A transformation of physical and social bodies through dance/choreography reflecting on Indigenous sovereignty, the sculptural work of Jeneen Frei Njootli (2SQ Vuntut Gwitchin, Czech, and Dutch), casino chips fall out of you, broken hearts and baggies too (2021) will temporarily move from KADIST San Francisco’s exhibition to CounterPulse. The program will inspire new choreographic works by two-spirit dancers in collaboration with Weaving Spirits, a festival of two-spirit performances.

Njootli’s sculpture reckons with histories of displacement and the ongoing struggles that Indigenous peoples face. The work calls into question the cultural practices, traditions, and Indigenous rights that are still being inhibited or denied by continuing assimilation policies.

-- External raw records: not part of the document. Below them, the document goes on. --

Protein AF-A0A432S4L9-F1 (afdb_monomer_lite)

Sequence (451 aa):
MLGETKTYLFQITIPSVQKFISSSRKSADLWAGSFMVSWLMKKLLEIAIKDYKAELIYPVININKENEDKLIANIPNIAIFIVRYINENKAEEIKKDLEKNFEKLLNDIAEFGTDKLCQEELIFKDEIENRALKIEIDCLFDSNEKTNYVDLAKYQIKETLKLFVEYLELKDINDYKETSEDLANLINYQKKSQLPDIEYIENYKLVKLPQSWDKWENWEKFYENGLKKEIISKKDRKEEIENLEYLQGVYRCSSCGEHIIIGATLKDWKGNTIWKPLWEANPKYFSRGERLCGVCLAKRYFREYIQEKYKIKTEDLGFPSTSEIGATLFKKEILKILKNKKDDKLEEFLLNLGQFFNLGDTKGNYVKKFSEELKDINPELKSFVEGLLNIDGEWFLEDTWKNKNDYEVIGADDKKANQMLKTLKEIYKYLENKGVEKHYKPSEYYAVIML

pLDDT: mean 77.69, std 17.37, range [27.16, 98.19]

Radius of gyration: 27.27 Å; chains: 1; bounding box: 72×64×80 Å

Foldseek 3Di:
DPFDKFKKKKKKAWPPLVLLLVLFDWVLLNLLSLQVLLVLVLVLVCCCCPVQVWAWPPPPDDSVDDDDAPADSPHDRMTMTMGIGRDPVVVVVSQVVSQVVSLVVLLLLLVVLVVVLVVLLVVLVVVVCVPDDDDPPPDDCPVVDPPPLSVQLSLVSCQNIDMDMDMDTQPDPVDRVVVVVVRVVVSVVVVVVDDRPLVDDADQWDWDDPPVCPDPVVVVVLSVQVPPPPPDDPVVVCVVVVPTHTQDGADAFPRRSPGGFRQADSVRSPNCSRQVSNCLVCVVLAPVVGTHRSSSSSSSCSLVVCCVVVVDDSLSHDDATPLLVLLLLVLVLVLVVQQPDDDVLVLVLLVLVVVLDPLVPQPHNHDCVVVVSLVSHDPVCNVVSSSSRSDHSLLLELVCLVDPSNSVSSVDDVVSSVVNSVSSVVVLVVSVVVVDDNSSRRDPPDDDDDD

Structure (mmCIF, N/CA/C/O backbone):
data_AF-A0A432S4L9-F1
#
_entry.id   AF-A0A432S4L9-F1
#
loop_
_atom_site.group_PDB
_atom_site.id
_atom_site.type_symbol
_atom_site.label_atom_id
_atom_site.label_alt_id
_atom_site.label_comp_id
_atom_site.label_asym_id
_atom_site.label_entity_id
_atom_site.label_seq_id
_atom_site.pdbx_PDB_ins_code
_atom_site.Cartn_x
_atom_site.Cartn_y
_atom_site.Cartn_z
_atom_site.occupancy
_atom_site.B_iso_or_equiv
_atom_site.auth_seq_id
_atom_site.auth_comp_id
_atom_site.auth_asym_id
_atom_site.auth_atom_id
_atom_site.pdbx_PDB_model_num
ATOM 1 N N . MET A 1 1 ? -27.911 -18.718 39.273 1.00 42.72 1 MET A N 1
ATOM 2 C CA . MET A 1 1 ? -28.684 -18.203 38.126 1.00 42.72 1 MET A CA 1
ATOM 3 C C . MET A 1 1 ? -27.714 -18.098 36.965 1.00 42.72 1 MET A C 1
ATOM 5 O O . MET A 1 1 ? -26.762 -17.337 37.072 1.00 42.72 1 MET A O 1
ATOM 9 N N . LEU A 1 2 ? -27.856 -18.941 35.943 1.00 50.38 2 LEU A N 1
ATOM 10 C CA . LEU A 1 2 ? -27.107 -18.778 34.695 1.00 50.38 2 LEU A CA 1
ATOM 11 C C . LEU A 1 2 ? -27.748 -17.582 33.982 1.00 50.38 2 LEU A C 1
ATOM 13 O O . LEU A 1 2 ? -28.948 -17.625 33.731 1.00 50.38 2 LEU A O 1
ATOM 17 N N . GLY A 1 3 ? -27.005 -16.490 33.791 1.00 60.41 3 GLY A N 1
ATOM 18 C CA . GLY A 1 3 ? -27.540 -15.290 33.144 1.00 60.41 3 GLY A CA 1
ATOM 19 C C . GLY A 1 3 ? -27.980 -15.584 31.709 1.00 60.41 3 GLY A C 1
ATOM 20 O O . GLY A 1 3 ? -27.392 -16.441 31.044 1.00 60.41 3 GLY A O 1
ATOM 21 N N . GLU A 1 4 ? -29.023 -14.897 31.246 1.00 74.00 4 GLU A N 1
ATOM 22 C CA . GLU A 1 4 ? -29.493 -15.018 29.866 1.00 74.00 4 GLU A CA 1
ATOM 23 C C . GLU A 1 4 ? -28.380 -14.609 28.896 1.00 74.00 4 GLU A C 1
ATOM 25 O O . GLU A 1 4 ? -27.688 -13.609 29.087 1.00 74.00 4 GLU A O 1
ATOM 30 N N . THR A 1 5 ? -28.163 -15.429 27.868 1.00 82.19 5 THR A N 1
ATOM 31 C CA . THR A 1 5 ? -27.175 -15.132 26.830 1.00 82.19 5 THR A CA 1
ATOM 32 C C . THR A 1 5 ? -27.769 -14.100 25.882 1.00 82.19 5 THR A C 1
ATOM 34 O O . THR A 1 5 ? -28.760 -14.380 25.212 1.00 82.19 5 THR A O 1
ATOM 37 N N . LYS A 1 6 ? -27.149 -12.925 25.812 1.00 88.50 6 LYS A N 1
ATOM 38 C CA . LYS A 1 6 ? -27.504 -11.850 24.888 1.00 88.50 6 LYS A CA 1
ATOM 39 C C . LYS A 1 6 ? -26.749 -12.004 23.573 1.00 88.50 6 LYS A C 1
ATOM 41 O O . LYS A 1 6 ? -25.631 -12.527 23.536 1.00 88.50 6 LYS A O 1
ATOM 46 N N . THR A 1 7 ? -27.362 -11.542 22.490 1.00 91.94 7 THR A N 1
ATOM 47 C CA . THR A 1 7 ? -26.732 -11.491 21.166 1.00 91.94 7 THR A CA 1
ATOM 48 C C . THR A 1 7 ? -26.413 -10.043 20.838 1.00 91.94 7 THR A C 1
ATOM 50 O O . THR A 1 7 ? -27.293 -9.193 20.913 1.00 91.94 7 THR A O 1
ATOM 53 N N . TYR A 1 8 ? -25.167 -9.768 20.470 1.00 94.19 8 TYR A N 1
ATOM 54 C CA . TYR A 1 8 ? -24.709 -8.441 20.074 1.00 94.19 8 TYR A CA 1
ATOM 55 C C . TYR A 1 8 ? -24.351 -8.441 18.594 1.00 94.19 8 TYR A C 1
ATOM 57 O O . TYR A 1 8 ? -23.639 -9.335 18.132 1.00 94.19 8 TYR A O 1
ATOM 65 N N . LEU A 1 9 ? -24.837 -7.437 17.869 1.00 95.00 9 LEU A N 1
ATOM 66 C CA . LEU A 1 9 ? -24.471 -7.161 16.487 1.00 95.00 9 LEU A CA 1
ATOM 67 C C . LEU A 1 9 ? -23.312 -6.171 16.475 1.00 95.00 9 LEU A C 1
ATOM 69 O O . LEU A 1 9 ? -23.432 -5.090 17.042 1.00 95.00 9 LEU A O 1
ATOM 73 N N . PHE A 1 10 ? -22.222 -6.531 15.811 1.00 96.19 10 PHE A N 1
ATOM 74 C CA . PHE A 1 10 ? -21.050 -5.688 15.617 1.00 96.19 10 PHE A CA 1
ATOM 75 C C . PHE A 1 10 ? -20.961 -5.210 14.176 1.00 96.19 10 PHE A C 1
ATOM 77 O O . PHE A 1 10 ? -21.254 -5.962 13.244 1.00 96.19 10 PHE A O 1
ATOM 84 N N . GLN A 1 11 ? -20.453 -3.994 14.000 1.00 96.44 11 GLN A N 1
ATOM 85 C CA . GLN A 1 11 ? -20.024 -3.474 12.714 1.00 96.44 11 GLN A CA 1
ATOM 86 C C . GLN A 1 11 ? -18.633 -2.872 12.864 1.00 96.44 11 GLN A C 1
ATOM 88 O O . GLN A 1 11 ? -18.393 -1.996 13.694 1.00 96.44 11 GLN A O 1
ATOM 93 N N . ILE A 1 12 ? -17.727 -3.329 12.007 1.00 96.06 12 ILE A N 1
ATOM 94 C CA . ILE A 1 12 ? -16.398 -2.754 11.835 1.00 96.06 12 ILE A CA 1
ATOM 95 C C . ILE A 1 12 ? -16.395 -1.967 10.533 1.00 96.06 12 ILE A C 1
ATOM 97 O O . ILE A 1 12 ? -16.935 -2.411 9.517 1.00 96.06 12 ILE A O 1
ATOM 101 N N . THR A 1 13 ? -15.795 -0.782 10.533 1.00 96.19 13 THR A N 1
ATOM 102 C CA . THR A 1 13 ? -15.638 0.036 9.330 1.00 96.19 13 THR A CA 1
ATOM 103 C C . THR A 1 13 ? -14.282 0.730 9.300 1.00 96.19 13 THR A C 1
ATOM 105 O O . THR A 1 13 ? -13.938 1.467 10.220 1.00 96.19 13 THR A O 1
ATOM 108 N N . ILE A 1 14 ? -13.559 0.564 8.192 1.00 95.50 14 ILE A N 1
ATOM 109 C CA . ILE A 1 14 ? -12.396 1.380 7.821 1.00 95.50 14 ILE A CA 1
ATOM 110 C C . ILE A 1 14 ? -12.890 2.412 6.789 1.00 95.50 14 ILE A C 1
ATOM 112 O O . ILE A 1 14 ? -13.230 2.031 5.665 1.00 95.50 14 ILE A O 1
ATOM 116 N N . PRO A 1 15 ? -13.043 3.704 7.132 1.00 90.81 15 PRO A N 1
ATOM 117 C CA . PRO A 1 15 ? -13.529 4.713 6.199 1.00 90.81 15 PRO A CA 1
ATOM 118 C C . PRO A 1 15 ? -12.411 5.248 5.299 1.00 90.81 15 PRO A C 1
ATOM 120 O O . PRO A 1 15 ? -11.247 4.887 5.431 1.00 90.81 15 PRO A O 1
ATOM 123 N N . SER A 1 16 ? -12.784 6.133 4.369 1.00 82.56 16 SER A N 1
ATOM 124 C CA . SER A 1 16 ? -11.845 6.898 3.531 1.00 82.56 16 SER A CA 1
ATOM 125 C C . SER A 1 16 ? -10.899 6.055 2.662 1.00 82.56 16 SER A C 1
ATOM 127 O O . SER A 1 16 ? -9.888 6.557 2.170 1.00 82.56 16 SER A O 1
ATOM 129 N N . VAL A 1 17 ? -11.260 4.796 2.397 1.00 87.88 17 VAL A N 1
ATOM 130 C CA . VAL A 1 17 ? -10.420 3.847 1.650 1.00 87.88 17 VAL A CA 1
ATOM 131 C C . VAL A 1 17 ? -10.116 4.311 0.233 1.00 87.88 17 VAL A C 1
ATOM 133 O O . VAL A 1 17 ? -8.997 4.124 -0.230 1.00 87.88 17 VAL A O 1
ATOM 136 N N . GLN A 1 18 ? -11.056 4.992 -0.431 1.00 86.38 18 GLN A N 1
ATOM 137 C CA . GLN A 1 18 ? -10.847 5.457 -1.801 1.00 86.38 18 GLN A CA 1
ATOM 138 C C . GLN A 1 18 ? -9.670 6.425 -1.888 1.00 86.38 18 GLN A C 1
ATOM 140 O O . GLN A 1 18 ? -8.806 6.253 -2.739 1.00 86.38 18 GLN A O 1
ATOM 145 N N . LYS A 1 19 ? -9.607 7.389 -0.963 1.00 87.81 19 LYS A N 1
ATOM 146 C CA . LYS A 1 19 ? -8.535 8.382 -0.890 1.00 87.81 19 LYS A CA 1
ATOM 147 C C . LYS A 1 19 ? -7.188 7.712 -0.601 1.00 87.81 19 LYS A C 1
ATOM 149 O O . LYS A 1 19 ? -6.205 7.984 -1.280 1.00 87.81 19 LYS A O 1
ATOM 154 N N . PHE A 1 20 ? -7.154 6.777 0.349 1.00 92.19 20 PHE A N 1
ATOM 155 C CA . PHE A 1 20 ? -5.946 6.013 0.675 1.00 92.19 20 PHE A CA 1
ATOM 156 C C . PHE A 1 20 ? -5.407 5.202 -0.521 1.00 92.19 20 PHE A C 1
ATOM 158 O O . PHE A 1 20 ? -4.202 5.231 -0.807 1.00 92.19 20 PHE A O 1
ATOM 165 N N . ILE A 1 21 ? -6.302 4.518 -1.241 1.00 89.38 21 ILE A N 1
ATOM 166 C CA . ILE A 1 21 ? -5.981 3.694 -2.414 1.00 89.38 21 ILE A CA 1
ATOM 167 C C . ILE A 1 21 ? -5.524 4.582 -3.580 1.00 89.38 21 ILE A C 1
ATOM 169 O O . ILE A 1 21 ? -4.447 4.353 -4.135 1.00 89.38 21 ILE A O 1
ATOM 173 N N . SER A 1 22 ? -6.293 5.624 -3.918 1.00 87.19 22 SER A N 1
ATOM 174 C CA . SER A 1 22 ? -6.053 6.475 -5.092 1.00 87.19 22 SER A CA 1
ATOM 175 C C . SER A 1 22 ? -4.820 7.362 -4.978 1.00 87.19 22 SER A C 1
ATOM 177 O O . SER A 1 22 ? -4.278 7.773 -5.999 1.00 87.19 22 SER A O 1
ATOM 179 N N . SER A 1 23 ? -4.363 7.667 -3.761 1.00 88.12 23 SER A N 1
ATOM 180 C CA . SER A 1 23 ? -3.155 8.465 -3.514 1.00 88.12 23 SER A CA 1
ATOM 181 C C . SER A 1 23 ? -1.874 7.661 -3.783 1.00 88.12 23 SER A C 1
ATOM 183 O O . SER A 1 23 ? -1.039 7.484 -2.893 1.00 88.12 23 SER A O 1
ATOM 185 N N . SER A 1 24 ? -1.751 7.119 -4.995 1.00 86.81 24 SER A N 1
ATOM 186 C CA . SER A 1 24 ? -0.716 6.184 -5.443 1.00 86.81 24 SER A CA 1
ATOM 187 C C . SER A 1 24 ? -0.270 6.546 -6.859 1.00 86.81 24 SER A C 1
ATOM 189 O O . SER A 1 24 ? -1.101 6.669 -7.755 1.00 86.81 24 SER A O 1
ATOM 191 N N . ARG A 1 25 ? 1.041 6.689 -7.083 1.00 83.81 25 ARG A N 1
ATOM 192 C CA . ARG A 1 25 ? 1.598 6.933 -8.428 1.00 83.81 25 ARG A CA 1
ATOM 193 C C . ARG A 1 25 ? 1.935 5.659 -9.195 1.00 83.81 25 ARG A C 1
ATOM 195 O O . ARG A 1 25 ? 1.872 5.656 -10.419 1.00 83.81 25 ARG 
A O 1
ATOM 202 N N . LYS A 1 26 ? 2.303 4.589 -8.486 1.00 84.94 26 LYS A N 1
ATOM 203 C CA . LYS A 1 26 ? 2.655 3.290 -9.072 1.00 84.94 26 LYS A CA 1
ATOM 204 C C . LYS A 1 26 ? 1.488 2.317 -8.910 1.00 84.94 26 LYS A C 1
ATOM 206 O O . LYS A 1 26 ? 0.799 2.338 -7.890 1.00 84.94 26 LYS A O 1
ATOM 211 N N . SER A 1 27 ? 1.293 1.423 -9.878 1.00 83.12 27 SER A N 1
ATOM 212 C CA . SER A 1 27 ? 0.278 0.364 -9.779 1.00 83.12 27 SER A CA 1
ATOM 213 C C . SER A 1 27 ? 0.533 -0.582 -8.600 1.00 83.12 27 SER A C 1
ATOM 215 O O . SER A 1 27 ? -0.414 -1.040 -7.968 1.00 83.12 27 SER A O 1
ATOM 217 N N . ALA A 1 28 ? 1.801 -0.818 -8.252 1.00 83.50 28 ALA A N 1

Open Tongue, in collaboration with McSweeney’s Quarterly Concern
February 15, 2025, 3–5 pm
Location: KADIST San Francisco, 3295 20th St, San Francisco, CA 94110

A multitude of voices echo through the pages of the literary publication McSweeney’s Quarterly Concern Issue #77, weaving together stories that explore the intimate intersections of language, memory, and community. The program will bring these themes to life, featuring a reading by the award-winning author of Dead in Long Beach, California, Venita Blackburn, who will be joined in conversation by Rita Bullwinkel, editor of McSweeny’s Quarterly Concern and author of the novel, Headshot, and Belly Up, a story collection that won the Believer Book Award, that delves into the intricacies of time, ritual, and the shared practices of memory-keeping that bind communities together.